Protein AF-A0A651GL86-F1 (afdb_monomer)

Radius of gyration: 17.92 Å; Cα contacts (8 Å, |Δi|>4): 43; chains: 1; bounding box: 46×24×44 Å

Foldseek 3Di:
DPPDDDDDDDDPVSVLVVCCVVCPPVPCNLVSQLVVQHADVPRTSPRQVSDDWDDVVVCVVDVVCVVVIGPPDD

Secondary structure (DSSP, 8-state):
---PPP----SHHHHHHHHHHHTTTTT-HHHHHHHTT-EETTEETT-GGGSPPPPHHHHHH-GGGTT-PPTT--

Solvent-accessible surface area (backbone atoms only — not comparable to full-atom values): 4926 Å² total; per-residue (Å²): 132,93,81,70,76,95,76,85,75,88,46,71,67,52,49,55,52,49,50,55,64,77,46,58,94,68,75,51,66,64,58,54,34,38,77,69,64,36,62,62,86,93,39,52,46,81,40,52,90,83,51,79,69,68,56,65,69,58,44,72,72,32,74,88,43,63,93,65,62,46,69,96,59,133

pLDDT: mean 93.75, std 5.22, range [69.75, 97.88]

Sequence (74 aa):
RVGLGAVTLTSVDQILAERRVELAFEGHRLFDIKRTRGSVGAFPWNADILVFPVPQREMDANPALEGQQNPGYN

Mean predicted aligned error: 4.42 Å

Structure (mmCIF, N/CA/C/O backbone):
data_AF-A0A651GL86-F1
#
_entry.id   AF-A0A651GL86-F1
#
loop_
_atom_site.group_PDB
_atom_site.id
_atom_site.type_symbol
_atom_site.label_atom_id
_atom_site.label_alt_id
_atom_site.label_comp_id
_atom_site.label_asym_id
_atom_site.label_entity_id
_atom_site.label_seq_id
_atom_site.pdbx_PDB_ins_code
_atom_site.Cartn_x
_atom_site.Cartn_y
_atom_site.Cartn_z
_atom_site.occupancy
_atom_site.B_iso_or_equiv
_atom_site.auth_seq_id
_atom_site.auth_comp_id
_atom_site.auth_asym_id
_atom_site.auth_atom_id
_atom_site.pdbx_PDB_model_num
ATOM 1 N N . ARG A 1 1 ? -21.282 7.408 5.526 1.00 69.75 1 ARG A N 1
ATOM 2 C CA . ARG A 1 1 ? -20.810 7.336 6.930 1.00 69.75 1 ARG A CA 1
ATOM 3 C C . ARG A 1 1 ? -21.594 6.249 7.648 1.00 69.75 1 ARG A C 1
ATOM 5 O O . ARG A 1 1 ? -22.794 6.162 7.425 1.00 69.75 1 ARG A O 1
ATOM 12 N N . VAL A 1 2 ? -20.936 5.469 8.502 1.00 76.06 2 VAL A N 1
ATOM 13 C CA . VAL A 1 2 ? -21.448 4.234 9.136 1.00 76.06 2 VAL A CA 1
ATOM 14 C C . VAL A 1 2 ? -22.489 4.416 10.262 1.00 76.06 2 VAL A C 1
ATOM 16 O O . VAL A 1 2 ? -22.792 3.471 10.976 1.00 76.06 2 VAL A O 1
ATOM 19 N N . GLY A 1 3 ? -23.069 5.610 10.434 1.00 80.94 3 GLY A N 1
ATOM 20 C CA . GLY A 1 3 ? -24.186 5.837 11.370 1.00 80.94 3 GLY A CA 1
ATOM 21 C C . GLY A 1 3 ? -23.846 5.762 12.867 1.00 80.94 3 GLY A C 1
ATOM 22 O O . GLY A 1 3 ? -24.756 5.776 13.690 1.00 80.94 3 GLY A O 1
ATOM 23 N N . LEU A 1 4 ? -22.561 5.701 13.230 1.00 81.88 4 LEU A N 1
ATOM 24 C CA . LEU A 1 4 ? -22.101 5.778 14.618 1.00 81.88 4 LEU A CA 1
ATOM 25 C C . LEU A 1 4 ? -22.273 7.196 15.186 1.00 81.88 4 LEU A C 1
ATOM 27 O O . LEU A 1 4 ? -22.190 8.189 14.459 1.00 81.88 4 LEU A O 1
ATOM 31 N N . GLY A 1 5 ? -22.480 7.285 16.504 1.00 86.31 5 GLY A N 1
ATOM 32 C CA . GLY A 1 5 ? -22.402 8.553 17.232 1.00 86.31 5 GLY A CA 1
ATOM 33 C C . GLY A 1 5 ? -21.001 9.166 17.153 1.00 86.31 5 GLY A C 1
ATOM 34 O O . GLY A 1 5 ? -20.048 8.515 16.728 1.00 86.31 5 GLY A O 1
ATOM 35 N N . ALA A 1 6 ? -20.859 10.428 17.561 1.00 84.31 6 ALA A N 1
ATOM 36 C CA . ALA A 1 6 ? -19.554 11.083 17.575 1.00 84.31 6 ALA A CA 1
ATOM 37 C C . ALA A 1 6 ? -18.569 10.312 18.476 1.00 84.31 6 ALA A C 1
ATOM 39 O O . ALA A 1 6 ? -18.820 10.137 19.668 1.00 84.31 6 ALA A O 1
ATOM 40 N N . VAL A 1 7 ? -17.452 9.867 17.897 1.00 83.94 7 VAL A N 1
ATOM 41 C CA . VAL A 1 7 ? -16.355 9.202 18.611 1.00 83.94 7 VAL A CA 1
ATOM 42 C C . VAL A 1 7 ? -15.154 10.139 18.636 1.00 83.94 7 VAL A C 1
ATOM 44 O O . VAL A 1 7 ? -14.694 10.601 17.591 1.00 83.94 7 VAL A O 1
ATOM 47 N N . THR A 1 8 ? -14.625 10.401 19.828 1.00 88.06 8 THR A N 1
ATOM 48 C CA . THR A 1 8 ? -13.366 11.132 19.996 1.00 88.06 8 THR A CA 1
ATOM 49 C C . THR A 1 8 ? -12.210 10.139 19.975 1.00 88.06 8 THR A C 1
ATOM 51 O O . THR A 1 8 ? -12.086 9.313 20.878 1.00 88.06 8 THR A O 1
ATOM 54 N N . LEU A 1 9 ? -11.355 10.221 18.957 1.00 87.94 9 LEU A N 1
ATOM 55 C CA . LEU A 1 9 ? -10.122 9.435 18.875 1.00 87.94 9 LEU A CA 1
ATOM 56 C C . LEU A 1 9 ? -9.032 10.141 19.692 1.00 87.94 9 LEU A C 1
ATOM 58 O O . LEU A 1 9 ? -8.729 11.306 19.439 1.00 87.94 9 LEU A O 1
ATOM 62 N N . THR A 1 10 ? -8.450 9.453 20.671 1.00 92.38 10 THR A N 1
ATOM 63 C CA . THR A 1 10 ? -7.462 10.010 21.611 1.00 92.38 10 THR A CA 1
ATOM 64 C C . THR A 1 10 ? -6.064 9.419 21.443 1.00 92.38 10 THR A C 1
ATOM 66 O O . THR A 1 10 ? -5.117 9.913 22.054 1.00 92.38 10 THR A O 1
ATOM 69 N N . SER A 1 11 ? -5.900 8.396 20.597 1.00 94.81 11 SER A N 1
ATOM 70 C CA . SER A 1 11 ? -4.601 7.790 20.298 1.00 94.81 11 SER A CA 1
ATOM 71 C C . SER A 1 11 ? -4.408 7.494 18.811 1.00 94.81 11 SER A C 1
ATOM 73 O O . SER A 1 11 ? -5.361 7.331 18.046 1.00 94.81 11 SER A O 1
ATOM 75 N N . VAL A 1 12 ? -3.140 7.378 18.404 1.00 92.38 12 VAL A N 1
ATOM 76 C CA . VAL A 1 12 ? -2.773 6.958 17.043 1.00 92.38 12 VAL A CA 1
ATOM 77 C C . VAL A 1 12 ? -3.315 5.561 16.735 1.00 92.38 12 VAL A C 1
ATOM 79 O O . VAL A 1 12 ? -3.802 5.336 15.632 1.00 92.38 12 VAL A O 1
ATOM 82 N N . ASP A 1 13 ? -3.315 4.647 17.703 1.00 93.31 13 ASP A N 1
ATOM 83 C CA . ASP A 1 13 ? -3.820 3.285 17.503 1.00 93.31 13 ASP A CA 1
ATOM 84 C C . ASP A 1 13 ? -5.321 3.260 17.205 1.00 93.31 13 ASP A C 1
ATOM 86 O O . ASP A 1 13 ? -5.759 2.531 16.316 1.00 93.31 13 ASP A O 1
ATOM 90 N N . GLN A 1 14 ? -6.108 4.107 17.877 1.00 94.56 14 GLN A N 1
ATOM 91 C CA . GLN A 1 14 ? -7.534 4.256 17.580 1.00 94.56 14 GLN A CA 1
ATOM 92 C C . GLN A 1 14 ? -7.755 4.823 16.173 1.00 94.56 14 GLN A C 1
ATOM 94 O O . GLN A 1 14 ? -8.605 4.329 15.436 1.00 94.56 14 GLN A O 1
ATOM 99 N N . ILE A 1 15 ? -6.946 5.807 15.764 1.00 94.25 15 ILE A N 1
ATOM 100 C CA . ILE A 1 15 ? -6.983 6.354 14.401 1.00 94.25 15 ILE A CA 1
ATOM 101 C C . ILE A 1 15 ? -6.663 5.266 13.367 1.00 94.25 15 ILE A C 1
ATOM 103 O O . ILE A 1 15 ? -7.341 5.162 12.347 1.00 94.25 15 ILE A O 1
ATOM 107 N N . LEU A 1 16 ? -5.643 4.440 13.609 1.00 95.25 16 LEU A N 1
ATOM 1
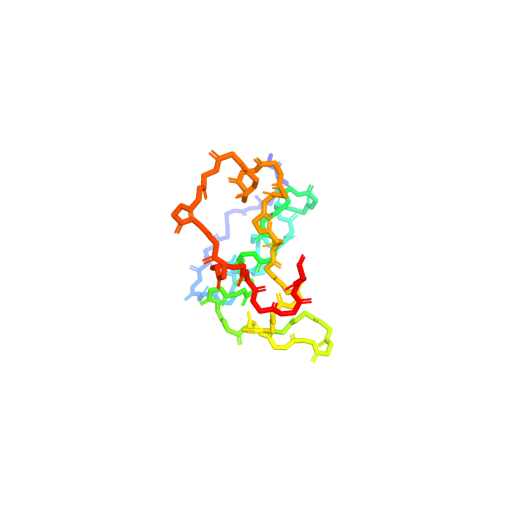08 C CA . LEU A 1 16 ? -5.258 3.353 12.704 1.00 95.25 16 LEU A CA 1
ATOM 109 C C . LEU A 1 16 ? -6.303 2.232 12.649 1.00 95.25 16 LEU A C 1
ATOM 111 O O . LEU A 1 16 ? -6.494 1.637 11.586 1.00 95.25 16 LEU A O 1
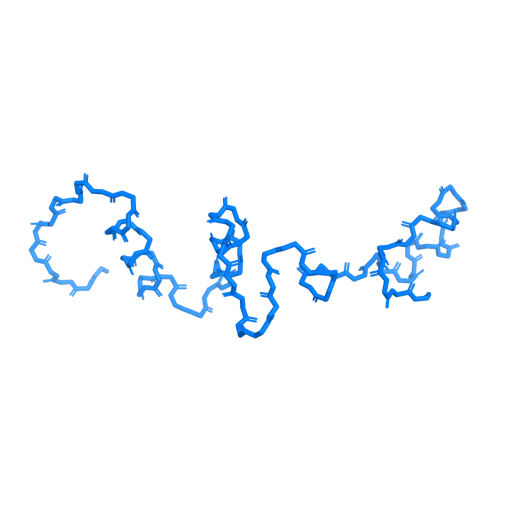
ATOM 115 N N . ALA A 1 17 ? -6.972 1.944 13.768 1.00 93.81 17 ALA A N 1
ATOM 116 C CA . ALA A 1 17 ? -8.063 0.980 13.827 1.00 93.81 17 ALA A CA 1
ATOM 117 C C . ALA A 1 17 ? -9.267 1.453 13.002 1.00 93.81 17 ALA A C 1
ATOM 119 O O . ALA A 1 17 ? -9.746 0.700 12.154 1.00 93.81 17 ALA A O 1
ATOM 120 N N . GLU A 1 18 ? -9.685 2.711 13.171 1.00 94.06 18 GLU A N 1
ATOM 121 C CA . GLU A 1 18 ? -10.805 3.291 12.422 1.00 94.06 18 GLU A CA 1
ATOM 122 C C . GLU A 1 18 ? -10.498 3.368 10.920 1.00 94.06 18 GLU A C 1
ATOM 124 O O . GLU A 1 18 ? -11.278 2.919 10.085 1.00 94.06 18 GLU A O 1
ATOM 129 N N . ARG A 1 19 ? -9.294 3.826 10.552 1.00 95.44 19 ARG A N 1
ATOM 130 C CA . ARG A 1 19 ? -8.852 3.847 9.147 1.00 95.44 19 ARG A CA 1
ATOM 131 C C . ARG A 1 19 ? -8.886 2.470 8.492 1.00 95.44 19 ARG A C 1
ATOM 133 O O . ARG A 1 19 ? -9.142 2.379 7.296 1.00 95.44 19 ARG A O 1
ATOM 140 N N . ARG A 1 20 ? -8.610 1.398 9.243 1.00 94.94 20 ARG A N 1
ATOM 141 C CA . ARG A 1 20 ? -8.634 0.031 8.707 1.00 94.94 20 ARG A CA 1
ATOM 142 C C . ARG A 1 20 ? -10.046 -0.410 8.324 1.00 94.94 20 ARG A C 1
ATOM 144 O O . ARG A 1 20 ? -10.166 -1.185 7.379 1.00 94.94 20 ARG A O 1
ATOM 151 N N . VAL A 1 21 ? -11.065 0.014 9.071 1.00 93.88 21 VAL A N 1
ATOM 152 C CA . VAL A 1 21 ? -12.459 -0.372 8.809 1.00 93.88 21 VAL A CA 1
ATOM 153 C C . VAL A 1 21 ? -13.127 0.556 7.801 1.00 93.88 21 VAL A C 1
ATOM 155 O O . VAL A 1 21 ? -13.769 0.053 6.886 1.00 93.88 21 VAL A O 1
ATOM 158 N N . GLU A 1 22 ? -12.915 1.870 7.906 1.00 94.12 22 GLU A N 1
ATOM 159 C CA . GLU A 1 22 ? -13.541 2.852 7.009 1.00 94.12 22 GLU A CA 1
ATOM 160 C C . GLU A 1 22 ? -12.983 2.755 5.582 1.00 94.12 22 GLU A C 1
ATOM 162 O O . GLU A 1 22 ? -13.747 2.859 4.635 1.00 94.12 22 GLU A O 1
ATOM 167 N N . LEU A 1 23 ? -11.674 2.505 5.425 1.00 95.94 23 LEU A N 1
ATOM 168 C CA . LEU A 1 23 ? -10.990 2.437 4.120 1.00 95.94 23 LEU A CA 1
ATOM 169 C C . LEU A 1 23 ? -10.699 0.993 3.679 1.00 95.94 23 LEU A C 1
ATOM 171 O O . LEU A 1 23 ? -9.701 0.706 2.997 1.00 95.94 23 LEU A O 1
ATOM 175 N N . ALA A 1 24 ? -11.503 0.041 4.154 1.00 95.94 24 ALA A N 1
ATOM 176 C CA . ALA A 1 24 ? -11.333 -1.360 3.810 1.00 95.94 24 ALA A CA 1
ATOM 177 C C . ALA A 1 24 ? -11.480 -1.551 2.292 1.00 95.94 24 ALA A C 1
ATOM 179 O O . ALA A 1 24 ? -12.422 -1.064 1.681 1.00 95.94 24 ALA A O 1
ATOM 180 N N . PHE A 1 25 ? -10.551 -2.300 1.691 1.00 96.19 25 PHE A N 1
ATOM 181 C CA . PHE A 1 25 ? -10.512 -2.578 0.246 1.00 96.19 25 PHE A CA 1
ATOM 182 C C . PHE A 1 25 ? -10.230 -1.369 -0.669 1.00 96.19 25 PHE A C 1
ATOM 184 O O . PHE A 1 25 ? -10.373 -1.482 -1.880 1.00 96.19 25 PHE A O 1
ATOM 191 N N . GLU A 1 26 ? -9.711 -0.263 -0.127 1.00 97.56 26 GLU A N 1
ATOM 192 C CA . GLU A 1 26 ? -9.357 0.942 -0.904 1.00 97.56 26 GLU A CA 1
ATOM 193 C C . GLU A 1 26 ? -7.840 1.119 -1.131 1.00 97.56 26 GLU A C 1
ATOM 195 O O . GLU A 1 26 ? -7.374 2.147 -1.610 1.00 97.56 26 GLU A O 1
ATOM 200 N N . GLY A 1 27 ? -7.020 0.126 -0.769 1.00 95.56 27 GLY A N 1
ATOM 201 C CA . GLY A 1 27 ? -5.570 0.146 -1.026 1.00 95.56 27 GLY A CA 1
ATOM 202 C C . GLY A 1 27 ? -4.714 0.889 0.011 1.00 95.56 27 GLY A C 1
ATOM 203 O O . GLY A 1 27 ? -3.493 0.924 -0.108 1.00 95.56 27 GLY A O 1
ATOM 204 N N . HIS A 1 28 ? -5.299 1.418 1.088 1.00 97.06 28 HIS A N 1
ATOM 205 C CA . HIS A 1 28 ? -4.549 2.187 2.095 1.00 97.06 28 HIS A CA 1
ATOM 206 C C . HIS A 1 28 ? -3.744 1.345 3.096 1.00 97.06 28 HIS A C 1
ATOM 208 O O . HIS A 1 28 ? -2.792 1.834 3.712 1.00 97.06 28 HIS A O 1
ATOM 214 N N . ARG A 1 29 ? -4.107 0.071 3.278 1.00 95.88 29 ARG A N 1
ATOM 215 C CA . ARG A 1 29 ? -3.613 -0.737 4.402 1.00 95.88 29 ARG A CA 1
ATOM 216 C C . ARG A 1 29 ? -2.097 -0.939 4.398 1.00 95.88 29 ARG A C 1
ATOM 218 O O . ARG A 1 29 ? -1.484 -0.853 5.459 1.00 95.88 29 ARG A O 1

Your task -
Wherever the string "backbone" appears in a line of the records, copy that line.

Solution for this task -
Solvent-accessible surface area (backbone atoms only — not comparable to full-atom values): 4926 Å² total; per-residue (Å²): 132,93,81,70,76,95,76,85,75,88,46,71,67,52,49,55,52,49,50,55,64,77,46,58,94,68,75,51,66,64,58,54,34,38,77,69,64,36,62,62,86,93,39,52,46,81,40,52,90,83,51,79,69,68,56,65,69,58,44,72,72,32,74,88,43,63,93,65,62,46,69,96,59,133
Structure (mmCIF, N/CA/C/O backbone):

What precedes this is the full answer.